This answer is a more general approach to using O-Auth2 Flow, as I ran into a similar problem a while ago. Hope this helps a bit.
One possible problem (if you understand the proper use of OAuth) is that you use force as a confirmation prompt. Why are you forcing the user to give permission when he has already done?
When a user self-plays against your backend, he asks if he wants to grant your permission to the actions defined in scope . The first time your application receives these permissions (by clicking the "Agree" button), your Script will receive access_token and refresh_token from google.
access_token used to access the Google API with this authenticated user account. You must save this somewhere on your server if you want to access the Google APIs without the presence of a user (called offline access). With this token, you can do anything in the username (limited to certain areas). It will go invalid after 1 hour or so. For the entire time (1 hour) you can use this token without the presence of the user!
refresh_token necessary if access_token not valid after this time period. And only then. You only get refresh_token ONCE and it will never change. This is very important data and should be kept safe!

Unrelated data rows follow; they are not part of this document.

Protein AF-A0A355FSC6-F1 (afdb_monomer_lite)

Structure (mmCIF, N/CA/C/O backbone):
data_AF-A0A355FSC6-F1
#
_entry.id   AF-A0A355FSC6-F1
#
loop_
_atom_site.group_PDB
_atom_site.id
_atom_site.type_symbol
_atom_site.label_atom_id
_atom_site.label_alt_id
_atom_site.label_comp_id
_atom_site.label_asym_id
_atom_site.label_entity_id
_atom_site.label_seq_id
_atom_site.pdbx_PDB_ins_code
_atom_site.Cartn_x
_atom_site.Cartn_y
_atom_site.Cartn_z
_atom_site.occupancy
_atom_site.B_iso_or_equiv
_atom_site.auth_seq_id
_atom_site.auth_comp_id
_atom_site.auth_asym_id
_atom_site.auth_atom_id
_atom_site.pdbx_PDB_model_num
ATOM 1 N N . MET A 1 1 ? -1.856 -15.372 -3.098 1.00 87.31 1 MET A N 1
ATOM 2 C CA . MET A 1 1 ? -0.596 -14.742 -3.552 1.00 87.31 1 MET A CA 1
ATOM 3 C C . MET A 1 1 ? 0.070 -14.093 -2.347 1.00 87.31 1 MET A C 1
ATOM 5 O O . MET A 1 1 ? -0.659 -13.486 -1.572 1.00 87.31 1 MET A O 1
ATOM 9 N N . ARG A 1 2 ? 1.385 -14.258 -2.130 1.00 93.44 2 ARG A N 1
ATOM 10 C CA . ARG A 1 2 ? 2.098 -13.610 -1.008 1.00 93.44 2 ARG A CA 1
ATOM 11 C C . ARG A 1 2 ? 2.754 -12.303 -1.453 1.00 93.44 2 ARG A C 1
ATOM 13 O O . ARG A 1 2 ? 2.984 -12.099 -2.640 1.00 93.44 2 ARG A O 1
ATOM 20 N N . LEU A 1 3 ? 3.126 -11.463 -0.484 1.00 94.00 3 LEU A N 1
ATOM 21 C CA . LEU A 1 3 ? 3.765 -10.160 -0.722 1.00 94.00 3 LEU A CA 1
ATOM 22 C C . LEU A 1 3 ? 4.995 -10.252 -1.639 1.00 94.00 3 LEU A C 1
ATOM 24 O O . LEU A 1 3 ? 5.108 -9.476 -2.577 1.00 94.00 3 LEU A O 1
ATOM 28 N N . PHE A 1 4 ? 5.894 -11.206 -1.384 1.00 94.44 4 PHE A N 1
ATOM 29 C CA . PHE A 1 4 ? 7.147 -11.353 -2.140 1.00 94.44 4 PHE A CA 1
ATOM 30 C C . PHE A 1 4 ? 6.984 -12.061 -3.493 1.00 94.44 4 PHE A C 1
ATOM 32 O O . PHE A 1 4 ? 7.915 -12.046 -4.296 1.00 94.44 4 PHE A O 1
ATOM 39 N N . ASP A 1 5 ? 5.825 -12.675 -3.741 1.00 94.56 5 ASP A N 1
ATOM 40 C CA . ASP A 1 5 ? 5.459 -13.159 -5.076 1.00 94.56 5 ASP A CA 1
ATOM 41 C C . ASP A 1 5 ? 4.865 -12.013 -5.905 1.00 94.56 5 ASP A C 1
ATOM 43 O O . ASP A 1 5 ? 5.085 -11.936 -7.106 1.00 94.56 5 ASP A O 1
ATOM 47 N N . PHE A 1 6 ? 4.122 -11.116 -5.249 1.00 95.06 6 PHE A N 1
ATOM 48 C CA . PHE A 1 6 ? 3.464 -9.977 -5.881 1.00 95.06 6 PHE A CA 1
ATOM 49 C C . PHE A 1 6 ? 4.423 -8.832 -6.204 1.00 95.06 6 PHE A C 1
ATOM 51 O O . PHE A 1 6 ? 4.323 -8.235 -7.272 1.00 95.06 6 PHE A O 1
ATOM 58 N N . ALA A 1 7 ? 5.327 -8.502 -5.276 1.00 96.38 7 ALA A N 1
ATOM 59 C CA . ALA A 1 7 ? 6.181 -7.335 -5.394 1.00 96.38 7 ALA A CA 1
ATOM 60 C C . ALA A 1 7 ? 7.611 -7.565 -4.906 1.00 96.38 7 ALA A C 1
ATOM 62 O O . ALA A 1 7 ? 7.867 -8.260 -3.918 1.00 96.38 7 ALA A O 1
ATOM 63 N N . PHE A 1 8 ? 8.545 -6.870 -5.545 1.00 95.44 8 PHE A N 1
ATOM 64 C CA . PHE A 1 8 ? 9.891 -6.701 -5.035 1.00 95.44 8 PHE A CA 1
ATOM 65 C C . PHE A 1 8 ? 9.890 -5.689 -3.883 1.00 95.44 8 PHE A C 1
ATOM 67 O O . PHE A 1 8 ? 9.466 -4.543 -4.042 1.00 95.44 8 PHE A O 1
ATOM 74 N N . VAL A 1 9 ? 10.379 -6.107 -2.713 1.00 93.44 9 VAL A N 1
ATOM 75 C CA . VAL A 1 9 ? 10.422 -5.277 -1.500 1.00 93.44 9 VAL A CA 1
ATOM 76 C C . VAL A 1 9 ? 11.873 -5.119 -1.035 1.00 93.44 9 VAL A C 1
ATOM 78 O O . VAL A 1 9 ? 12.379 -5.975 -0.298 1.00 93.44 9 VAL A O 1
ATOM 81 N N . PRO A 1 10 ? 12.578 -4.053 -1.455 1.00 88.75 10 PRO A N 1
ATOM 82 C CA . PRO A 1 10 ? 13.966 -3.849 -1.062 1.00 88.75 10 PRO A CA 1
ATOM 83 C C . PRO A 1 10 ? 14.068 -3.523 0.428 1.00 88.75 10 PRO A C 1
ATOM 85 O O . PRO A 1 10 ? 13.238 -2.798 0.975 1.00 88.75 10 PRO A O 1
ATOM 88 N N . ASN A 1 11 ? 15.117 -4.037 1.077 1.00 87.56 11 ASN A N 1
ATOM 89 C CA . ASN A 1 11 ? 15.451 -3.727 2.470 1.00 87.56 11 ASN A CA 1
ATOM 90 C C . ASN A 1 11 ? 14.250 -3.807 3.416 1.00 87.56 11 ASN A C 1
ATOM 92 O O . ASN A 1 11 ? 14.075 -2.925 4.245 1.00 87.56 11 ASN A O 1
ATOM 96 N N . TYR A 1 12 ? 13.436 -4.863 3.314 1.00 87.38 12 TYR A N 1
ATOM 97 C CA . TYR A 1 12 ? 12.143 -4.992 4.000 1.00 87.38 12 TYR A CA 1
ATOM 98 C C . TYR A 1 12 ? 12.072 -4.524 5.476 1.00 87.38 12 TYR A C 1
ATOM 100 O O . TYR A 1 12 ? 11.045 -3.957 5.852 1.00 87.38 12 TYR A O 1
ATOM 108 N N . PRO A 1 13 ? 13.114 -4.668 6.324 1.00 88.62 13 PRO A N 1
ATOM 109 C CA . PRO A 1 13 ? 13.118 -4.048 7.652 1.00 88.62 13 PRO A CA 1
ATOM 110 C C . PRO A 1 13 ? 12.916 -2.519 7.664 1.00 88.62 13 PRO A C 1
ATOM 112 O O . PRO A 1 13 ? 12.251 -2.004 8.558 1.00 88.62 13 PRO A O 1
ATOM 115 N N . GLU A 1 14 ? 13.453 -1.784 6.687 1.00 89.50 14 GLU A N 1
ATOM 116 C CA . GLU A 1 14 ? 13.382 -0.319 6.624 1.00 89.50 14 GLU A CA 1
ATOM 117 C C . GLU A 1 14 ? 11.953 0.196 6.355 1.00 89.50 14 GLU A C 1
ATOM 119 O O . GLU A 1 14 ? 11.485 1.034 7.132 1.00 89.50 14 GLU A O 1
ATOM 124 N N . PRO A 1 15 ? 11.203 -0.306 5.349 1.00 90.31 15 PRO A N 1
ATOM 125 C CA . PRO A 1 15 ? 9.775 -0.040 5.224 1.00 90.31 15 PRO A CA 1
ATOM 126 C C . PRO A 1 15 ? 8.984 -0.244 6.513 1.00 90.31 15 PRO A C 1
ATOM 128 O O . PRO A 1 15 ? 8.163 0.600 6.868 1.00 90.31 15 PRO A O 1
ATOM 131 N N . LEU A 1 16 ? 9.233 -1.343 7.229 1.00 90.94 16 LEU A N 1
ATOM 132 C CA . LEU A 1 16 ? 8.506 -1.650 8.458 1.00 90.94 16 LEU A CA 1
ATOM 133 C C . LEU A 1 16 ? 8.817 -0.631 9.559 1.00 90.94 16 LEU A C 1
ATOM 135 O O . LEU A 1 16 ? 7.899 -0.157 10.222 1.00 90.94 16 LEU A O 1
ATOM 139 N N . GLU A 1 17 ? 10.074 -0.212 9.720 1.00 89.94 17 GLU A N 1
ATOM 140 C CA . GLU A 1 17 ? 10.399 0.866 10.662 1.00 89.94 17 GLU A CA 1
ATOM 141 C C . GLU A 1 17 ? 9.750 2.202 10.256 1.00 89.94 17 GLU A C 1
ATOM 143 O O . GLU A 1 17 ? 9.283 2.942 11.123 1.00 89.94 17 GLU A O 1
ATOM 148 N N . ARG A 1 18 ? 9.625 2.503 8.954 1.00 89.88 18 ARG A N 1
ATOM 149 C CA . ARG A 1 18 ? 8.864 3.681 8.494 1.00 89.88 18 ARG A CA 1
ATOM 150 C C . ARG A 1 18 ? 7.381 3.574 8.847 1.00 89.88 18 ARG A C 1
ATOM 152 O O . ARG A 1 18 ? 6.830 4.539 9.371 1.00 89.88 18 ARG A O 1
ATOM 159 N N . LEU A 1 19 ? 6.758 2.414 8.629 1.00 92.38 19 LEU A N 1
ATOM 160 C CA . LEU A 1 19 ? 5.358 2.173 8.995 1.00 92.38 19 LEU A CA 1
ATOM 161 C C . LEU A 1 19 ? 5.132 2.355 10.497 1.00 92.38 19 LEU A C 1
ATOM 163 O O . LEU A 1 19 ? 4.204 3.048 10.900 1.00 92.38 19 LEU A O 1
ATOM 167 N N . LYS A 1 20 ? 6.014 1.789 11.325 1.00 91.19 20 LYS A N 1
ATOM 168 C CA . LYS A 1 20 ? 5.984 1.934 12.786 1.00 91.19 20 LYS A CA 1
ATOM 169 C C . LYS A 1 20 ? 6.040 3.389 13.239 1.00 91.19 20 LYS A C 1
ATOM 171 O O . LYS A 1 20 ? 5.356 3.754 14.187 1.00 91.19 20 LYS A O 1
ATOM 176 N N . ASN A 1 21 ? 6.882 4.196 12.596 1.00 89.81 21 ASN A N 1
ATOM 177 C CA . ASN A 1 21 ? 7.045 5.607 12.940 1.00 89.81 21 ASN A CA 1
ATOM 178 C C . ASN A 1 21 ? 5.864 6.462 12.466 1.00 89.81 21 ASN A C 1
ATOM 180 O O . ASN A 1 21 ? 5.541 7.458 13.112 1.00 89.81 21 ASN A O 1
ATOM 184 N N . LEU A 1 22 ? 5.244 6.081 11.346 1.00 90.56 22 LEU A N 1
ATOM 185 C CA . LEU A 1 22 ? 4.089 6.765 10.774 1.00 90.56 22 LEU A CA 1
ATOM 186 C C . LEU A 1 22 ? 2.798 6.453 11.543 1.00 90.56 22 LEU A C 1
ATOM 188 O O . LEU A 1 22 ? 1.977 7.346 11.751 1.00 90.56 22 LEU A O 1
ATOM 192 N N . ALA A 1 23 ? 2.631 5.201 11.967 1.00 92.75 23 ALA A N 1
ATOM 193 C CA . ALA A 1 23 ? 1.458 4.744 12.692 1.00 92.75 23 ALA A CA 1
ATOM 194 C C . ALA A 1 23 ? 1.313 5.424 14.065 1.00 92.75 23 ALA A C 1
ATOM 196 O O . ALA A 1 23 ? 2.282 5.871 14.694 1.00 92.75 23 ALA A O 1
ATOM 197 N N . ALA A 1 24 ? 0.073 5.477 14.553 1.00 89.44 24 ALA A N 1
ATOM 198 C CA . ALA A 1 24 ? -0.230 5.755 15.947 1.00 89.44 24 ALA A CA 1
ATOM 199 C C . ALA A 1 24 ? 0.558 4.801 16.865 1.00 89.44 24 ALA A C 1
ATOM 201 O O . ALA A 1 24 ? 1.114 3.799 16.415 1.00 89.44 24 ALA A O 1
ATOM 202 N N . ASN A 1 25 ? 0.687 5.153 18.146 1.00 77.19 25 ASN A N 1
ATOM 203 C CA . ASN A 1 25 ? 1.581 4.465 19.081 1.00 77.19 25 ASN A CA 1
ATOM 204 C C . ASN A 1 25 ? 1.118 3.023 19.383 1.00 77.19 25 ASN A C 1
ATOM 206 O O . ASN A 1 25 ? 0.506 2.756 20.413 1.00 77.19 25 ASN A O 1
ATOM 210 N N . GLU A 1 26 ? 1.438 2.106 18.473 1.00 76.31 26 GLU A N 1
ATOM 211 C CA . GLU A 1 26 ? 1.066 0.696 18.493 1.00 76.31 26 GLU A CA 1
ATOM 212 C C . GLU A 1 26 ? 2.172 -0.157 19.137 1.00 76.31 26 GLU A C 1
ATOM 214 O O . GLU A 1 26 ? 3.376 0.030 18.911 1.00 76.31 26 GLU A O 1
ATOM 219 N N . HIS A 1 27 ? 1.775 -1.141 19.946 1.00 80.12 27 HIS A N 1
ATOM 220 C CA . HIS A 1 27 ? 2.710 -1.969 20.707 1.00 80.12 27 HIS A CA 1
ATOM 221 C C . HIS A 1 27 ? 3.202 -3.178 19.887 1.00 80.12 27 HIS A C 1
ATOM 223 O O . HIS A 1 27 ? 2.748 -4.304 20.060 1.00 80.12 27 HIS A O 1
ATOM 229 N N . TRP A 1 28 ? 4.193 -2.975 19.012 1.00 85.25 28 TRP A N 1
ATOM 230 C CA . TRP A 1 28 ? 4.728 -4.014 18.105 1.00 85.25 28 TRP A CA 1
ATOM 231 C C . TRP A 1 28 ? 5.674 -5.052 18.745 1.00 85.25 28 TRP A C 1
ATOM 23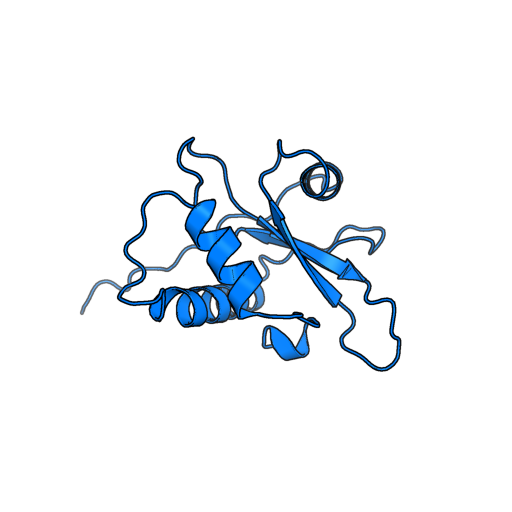3 O O . TRP A 1 28 ? 6.271 -5.888 18.052 1.00 85.25 28 TRP A O 1
ATOM 243 N N . GLY A 1 29 ? 5.825 -5.011 20.071 1.00 78.50 29 GLY A N 1
ATOM 244 C CA . GLY A 1 29 ? 6.751 -5.850 20.831 1.00 78.50 29 GLY A CA 1
ATOM 245 C C . GLY A 1 29 ? 8.219 -5.436 20.672 1.00 78.50 29 GLY A C 1
ATOM 246 O O . GLY A 1 29 ? 8.560 -4.501 19.943 1.00 78.50 29 GLY A O 1
ATOM 247 N N . ARG A 1 30 ? 9.124 -6.139 21.370 1.00 73.50 30 ARG A N 1
ATOM 248 C CA . ARG A 1 30 ? 10.567 -5.842 21.310 1.00 73.50 30 ARG A CA 1
ATOM 249 C C . ARG A 1 30 ? 11.090 -5.970 19.877 1.00 73.50 30 ARG A C 1
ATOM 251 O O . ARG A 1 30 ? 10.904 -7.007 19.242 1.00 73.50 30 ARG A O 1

Therefore, if you want to access the Google APIs without the presence of the user, you need to make API calls with the access_token saved. If the answer is similar to token expired (I think there was an error code for this - you need to investigate), then you call $client->refreshToken($refreshToken) with the update token that you saved somewhere safe. From this you will get a new access_token . With this access_token you can continue to work without forcing the user to click somewhere (again).
The next time the new access_token turns out to be invalid, you should use the same refresh_token as before, and the reason this refresh_token so important.
I hope I help you a little. If not, comment on this.